This week in Danger Season:
- Lightning strikes ignite fires across abnormally dry parts of California
- Air quality and extreme heat collide on the West Coast
- Research sharpens the connections between climate change and extreme wildfire weather
This week in Danger Season, large numbers of wildfires have ignited and spread across the western United States and southwestern Canada and the National Interagency Fire Center has raised their preparedness level to 4, illustrating the growing demands of the fire season. New research dives deeper into how climate change is driving wildfire activity across the world, adding to the growing body of evidence highlighting the dangerous connections between heat-trapping emissions and wildfires.
Tinder meets spark
Lightning ignites multiple wildfires amid drought and extreme heat
- On Tuesday in California, thousands of lightning strikes ignited more than 20 wildfires in abnormally dry areas across central and northern parts of the state. Windy conditions following ignition led to rapid fire growth in some areas, prompting evacuations across several counties, including Tuolumne, Calaveras, and Stanislaus. The largest of these, the TCU September Lightning Complex, a cluster of more than 20 fires, already damaged multiple buildings in the historic town of Chinese Camp, and is only 15% contained as of writing.
- In British Columbia and Washington state, smoke from these wildfires has reduced air quality. Research released last month emphasized the particularly damaging health effects of wildfire smoke, even when compared with other types of air pollution. New research builds on a body of work that links short-term wildfire smoke exposure to increased risk of mortality and pre-term birth.
- This comes as parts of California, Oregon, Washington and British Columbia experience record temperatures, in some areas 15-20 degrees Fahrenheit above average for this time of year. These temperatures can elevate wildfire risk while forcing communities to seek relief from both smoke impacts and the effects of extreme heat.

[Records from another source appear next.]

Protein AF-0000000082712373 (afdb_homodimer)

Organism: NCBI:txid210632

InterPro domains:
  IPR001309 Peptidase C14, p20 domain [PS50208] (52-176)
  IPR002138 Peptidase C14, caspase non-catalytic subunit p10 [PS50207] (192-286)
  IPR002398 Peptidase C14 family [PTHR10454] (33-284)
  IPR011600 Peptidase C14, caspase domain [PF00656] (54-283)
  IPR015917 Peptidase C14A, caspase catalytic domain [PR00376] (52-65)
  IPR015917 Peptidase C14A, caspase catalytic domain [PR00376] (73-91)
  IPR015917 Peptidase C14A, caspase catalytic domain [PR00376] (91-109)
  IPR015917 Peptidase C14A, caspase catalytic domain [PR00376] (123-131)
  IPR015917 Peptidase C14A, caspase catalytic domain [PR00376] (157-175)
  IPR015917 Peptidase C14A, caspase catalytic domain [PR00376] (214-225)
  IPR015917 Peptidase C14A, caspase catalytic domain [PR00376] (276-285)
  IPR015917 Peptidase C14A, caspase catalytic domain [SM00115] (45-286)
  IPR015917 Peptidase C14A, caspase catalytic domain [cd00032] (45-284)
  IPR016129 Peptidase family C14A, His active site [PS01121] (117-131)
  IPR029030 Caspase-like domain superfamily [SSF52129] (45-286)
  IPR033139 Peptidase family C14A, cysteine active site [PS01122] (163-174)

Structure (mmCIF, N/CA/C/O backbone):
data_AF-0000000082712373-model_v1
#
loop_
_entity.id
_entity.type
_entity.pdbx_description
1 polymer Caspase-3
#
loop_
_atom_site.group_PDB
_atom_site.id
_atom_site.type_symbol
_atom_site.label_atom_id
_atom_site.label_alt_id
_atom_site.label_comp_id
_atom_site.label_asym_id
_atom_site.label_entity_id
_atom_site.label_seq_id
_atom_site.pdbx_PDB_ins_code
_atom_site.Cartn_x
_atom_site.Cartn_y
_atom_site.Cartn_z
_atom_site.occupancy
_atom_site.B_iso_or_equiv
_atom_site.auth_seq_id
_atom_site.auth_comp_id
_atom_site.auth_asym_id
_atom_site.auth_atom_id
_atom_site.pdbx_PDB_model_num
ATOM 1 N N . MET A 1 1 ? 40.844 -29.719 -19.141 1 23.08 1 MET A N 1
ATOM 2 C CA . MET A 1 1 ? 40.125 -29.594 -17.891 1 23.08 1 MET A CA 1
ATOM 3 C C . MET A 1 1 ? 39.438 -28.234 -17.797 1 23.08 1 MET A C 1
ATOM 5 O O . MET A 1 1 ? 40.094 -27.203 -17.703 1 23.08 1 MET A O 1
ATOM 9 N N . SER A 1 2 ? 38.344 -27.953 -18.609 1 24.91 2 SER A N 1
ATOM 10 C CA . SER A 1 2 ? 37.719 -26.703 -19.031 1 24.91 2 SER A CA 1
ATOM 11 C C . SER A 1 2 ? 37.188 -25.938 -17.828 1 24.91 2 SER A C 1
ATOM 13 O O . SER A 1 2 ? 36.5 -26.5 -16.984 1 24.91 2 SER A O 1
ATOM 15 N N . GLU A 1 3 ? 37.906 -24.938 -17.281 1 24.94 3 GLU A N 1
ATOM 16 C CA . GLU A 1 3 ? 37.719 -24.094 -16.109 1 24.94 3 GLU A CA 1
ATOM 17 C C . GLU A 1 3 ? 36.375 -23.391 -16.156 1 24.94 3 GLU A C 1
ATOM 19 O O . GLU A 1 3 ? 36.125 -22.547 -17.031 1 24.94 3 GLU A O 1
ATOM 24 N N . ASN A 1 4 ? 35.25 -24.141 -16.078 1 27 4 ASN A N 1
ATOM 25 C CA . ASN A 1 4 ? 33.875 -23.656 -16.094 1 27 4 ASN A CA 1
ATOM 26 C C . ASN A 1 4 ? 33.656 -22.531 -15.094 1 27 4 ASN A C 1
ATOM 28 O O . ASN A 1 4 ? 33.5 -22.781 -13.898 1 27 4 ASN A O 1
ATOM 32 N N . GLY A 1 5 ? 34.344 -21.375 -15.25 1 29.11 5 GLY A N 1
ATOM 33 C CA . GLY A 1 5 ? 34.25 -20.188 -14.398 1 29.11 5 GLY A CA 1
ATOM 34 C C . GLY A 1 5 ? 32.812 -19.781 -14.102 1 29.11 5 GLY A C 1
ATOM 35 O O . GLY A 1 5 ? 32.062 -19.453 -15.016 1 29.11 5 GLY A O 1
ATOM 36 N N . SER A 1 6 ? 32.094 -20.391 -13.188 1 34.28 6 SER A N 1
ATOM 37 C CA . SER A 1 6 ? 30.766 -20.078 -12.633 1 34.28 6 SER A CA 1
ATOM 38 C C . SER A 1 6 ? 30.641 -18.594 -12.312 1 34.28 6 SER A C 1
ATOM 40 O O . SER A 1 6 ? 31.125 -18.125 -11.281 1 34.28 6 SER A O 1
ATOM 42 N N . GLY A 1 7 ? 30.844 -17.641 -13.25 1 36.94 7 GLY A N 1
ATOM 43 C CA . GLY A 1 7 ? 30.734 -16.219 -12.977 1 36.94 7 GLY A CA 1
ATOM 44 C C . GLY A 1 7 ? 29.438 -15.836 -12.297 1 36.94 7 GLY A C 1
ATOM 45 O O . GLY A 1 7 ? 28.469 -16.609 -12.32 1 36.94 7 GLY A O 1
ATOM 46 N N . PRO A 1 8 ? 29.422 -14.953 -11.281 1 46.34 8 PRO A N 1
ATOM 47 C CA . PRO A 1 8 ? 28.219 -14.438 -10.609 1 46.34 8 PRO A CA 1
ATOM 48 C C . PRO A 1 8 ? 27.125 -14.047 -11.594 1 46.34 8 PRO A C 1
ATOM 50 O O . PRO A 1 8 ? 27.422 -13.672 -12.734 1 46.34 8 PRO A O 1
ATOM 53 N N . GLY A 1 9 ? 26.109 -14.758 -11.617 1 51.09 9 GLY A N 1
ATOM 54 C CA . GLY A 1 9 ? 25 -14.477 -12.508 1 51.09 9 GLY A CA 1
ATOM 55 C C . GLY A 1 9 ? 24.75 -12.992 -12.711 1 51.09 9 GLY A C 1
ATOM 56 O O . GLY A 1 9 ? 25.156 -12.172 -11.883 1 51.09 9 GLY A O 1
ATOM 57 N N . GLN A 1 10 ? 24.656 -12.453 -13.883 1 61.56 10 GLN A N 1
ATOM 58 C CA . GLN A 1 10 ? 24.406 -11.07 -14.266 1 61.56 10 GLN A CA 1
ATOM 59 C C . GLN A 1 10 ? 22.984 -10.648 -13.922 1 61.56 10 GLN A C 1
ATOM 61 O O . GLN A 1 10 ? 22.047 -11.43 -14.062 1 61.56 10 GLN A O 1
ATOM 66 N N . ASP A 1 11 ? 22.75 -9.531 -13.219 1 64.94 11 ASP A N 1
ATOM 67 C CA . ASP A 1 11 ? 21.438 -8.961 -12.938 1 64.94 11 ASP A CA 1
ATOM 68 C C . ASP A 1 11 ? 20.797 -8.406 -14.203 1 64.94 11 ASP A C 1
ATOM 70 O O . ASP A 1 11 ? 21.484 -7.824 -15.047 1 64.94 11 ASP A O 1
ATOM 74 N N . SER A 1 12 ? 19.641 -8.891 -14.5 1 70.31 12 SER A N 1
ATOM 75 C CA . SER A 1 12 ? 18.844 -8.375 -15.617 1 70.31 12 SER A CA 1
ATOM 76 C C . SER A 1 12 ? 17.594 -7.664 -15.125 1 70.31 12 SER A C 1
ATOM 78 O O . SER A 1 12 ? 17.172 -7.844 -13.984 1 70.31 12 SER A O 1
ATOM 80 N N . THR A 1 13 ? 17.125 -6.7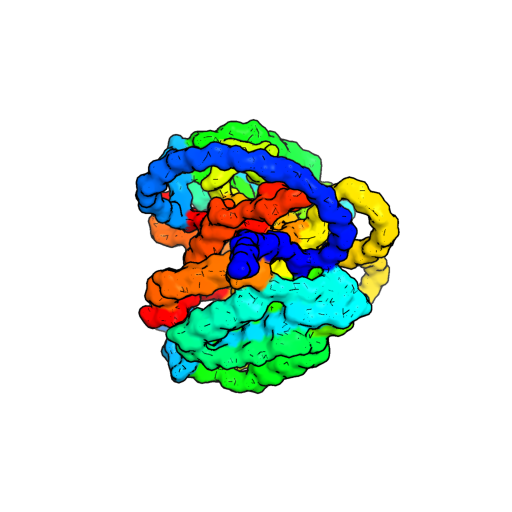11 -15.969 1 66.44 13 THR A N 1
ATOM 81 C CA . THR A 1 13 ? 15.922 -5.973 -15.617 1 66.44 13 THR A CA 1
ATOM 82 C C . THR A 1 13 ? 14.703 -6.547 -16.344 1 66.44 13 THR A C 1
ATOM 84 O O . THR A 1 13 ? 14.82 -7.055 -17.453 1 66.44 13 THR A O 1
ATOM 87 N N . ASP A 1 14 ? 13.781 -6.703 -15.711 1 60.09 14 ASP A N 1
ATOM 88 C CA . ASP A 1 14 ? 12.531 -7.121 -16.344 1 60.09 14 ASP A CA 1
ATOM 89 C C . ASP A 1 14 ? 11.906 -5.98 -17.141 1 60.09 14 ASP A C 1
ATOM 91 O O . ASP A 1 14 ? 10.703 -5.965 -17.375 1 60.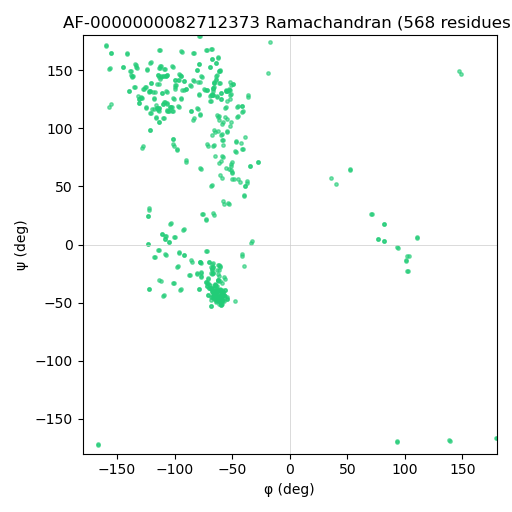09 14 ASP A O 1
ATOM 95 N N . ALA A 1 15 ? 12.852 -5.016 -17.5 1 54.22 15 ALA A N 1
ATOM 96 C CA . ALA A 1 15 ? 12.445 -3.928 -18.391 1 54.22 15 ALA A CA 1
ATOM 97 C C . ALA A 1 15 ? 12.773 -4.254 -19.844 1 54.22 15 ALA A C 1
ATOM 99 O O . ALA A 1 15 ? 13.562 -5.16 -20.109 1 54.22 15 ALA A O 1
ATOM 100 N N . ARG A 1 16 ? 12.25 -3.523 -20.875 1 47.69 16 ARG A N 1
ATOM 101 C CA . ARG A 1 16 ? 12.547 -3.688 -22.297 1 47.69 16 ARG A CA 1
ATOM 102 C C . ARG A 1 16 ? 14.023 -3.449 -22.578 1 47.69 16 ARG A C 1
ATOM 104 O O . ARG A 1 16 ? 14.602 -2.467 -22.109 1 47.69 16 ARG A O 1
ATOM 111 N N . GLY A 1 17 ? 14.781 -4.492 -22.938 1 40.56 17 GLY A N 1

Climate change connection to wildfires
New research shows that climate change increased the likelihood of wildfires in Spain and Portugal
- Outside the US, wildfires across the European Union have burned more than 1 million hectares (nearly 2.5 million acres) this summer, with particularly dangerous fires in both Spain and Portugal.
- New research from World Weather Attribution, a collaboration of scientists who investigate the connections between climate change and extreme weather, shows that climate change increased the likelihood of August’s extreme weather conditions that drove these wildfires by a factor of 40, meaning a similar event without climate change would have occurred once every 500 years, but with climate change, is now expected to occur once every 15.
Peer–reviewed research draws clear connection between wildfires and climate change
- Despite government sponsored disinformation suggesting otherwise, numerous peer reviewed scientific papers establish the connection between wildfires and climate change, particularly in forests of western North America.
- Climate-induced dryness, for instance, led to a near doubling of burned area in the region between 1984 and 2015.
- These observed changes in dryness, often measured by vapor pressure deficit (VPD), have also been linked to an increase in days with extreme fire weather, areas burned at high severity, and fires that burn deeper into the night and earlier in the morning.
- UCS’ own peer-reviewed research found that roughly half of the increase in VPD and nearly 40% of cumulative burned area in forests of western North America between 1986 and 2021 are attributable to emissions traced to the largest fossil fuel companies and cement manufacturers.
- Although forest management can be a tool that reduces risk and increases community resilience, forest management alone will not address the scope of our current climate-wildfire problem. Interventions like fuel treatments and prescribed burning are not one-and-done; rather, they require an intergenerational investment in land and wildfire management focused not just on wildfire or timber production, but also ecosystem health and services that communities rely on, like water filtration, local livelihoods, cultural heritage value, and carbon sequestration. These interventions also do not eliminate wildfire risk, but they can modify wildfire behavior and enhance firefighting efforts and the safety of firefighters.




Elevated fire activity along the west coast may continue through the fall, according to the updated seasonal outlook, released by the National Interagency Fire Center earlier this week. Longer seasons, and in some areas, year-round wildfire risk, are just one way that climate change is reshaping daily life for many Americans.